Open
Description
If this fails, then journalctl or systemctl status might well have useful info, e.g. if you specify two partitions which share nodes (which is legal to slurm, but isn't handled by our current templating) then:
- slurmctld appears to start from the ansible but actually fails
- slurmd shows
Unable to start service slurmd: Job for slurmd.service failed because a timeout was exceeded.

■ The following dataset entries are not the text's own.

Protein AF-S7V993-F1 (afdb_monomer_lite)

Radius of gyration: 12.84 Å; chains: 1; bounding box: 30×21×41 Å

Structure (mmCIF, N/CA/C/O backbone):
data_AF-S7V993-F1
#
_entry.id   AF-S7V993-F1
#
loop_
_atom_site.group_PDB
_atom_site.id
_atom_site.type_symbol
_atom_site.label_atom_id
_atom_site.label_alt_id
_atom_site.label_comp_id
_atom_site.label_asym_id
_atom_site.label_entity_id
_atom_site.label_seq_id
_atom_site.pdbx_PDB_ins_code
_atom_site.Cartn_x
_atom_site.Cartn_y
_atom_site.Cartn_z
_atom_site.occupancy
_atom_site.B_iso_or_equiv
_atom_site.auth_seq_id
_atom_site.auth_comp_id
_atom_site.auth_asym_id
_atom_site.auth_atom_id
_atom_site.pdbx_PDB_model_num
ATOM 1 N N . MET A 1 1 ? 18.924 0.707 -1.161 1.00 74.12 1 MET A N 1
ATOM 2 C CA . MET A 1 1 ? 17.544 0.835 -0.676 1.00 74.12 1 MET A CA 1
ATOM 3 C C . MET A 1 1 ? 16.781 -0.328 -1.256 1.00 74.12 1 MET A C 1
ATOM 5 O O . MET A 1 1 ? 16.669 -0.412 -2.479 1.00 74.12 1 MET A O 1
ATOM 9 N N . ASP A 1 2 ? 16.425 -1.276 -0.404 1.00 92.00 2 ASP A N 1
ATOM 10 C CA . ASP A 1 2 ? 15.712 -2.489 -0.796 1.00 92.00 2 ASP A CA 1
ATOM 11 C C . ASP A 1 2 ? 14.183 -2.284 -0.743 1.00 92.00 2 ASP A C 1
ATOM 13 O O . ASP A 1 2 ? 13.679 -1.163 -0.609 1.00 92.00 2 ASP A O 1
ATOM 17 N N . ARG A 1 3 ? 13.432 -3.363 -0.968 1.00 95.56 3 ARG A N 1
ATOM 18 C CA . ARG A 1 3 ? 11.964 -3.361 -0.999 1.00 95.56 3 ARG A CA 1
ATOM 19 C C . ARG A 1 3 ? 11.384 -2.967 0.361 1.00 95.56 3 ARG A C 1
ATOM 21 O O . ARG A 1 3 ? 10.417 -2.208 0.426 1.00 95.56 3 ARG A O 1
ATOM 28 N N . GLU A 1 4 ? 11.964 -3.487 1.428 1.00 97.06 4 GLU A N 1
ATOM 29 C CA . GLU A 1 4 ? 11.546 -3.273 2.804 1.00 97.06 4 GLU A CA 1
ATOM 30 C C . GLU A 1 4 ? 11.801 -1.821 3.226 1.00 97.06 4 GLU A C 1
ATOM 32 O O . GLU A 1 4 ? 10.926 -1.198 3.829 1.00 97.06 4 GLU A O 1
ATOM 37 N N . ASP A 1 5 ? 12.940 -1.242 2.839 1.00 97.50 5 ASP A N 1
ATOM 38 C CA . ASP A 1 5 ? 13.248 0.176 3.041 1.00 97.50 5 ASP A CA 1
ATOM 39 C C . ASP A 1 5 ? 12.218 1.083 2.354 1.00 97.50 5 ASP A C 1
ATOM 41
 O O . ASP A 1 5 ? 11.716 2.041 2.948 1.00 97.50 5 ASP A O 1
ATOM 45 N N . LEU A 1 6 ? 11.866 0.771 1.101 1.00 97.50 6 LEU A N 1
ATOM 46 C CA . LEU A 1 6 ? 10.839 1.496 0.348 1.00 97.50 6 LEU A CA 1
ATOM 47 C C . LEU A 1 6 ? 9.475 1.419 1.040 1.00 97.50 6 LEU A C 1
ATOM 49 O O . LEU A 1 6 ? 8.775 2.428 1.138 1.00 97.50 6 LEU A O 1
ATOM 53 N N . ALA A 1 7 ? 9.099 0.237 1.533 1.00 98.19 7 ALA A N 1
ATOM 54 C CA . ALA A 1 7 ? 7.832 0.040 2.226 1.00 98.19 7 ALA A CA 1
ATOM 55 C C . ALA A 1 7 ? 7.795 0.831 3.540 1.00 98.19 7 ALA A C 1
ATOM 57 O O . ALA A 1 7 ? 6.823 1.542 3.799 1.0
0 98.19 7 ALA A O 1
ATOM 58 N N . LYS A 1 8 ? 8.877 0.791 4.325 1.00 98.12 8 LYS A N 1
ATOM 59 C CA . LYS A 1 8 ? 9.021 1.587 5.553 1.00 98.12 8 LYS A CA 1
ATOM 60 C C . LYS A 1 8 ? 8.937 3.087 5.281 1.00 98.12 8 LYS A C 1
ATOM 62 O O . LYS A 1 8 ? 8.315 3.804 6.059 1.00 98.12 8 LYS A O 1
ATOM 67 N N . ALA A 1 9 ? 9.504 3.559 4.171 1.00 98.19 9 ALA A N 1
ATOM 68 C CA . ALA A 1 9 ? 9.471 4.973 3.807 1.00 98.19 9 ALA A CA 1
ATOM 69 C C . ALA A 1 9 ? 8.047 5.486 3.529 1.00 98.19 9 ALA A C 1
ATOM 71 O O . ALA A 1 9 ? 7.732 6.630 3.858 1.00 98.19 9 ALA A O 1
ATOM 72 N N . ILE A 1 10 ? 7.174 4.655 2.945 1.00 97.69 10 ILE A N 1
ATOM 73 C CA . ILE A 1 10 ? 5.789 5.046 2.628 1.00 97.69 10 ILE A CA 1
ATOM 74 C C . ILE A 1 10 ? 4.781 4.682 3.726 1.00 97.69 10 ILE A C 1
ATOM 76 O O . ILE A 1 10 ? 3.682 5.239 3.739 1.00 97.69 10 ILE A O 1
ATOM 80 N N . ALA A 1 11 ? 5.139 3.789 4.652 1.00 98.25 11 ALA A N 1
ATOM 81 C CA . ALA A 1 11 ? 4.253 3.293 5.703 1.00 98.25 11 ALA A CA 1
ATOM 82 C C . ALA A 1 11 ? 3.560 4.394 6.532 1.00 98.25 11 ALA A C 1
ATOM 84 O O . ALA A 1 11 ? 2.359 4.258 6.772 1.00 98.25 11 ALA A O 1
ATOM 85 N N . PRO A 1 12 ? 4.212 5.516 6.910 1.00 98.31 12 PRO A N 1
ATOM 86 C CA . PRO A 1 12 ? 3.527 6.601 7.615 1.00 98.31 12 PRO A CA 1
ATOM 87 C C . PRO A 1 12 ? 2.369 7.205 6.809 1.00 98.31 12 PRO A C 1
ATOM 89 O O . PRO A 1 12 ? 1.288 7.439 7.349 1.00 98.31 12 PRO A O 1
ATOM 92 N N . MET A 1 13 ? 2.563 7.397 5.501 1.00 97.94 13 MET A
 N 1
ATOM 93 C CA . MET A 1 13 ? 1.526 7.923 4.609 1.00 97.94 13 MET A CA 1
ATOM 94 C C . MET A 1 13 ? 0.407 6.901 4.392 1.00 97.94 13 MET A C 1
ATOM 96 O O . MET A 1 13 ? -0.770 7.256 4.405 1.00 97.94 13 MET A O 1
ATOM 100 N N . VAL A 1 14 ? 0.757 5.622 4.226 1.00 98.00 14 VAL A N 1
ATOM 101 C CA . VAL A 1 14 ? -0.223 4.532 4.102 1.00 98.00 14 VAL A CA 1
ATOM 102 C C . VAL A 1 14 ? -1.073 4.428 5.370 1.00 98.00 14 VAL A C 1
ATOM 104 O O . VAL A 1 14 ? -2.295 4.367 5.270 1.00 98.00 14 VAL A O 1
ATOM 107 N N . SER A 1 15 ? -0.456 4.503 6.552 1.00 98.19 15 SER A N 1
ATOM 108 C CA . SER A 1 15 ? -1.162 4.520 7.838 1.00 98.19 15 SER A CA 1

See "systemctl status slurmd.service" and "journalctl -xe" for details.
but actually the control node shows:
$ sudo journalctl -xe
Feb 24 09:21:38 nrel-control.novalocal slurmctld[26180]: error: Duplicated NodeHostName nrel-hpc-0 in the config file
Feb 24 09:21:38 nrel-control.novalocal slurmctld[26180]: error: Duplicated NodeHostName nrel-hpc-1 in the config file
Feb 24 09:21:38 nrel-control.novalocal slurmctld[26180]: error: Duplicated NodeHostName nrel-hpc-2 in the config file
Feb 24 09:21:38 nrel-control.novalocal slurmctld[26180]: error: Duplicated NodeHostName nrel-hpc-3 in the config file
Feb 24 09:21:38 nrel-control.novalocal slurmctld[26180]: error: Duplicated NodeHostName nrel-express-0 in the config file
Feb 24 09:21:38 nrel-control.novalocal slurmctld[26180]: error: Duplicated NodeHostName nrel-express-1 in the config file
Feb 24 09:21:38 nrel-control.novalocal slurmctld[26180]: fatal: Duplicated NodeHostName nrel-hpc-0 in config file
and
$ sudo systemctl status slurmctld
● slurmctld.service - Slurm controller daemon
Loaded: loaded (/usr/lib/systemd/system/slurmctld.service; enabled; vendor preset: disabled)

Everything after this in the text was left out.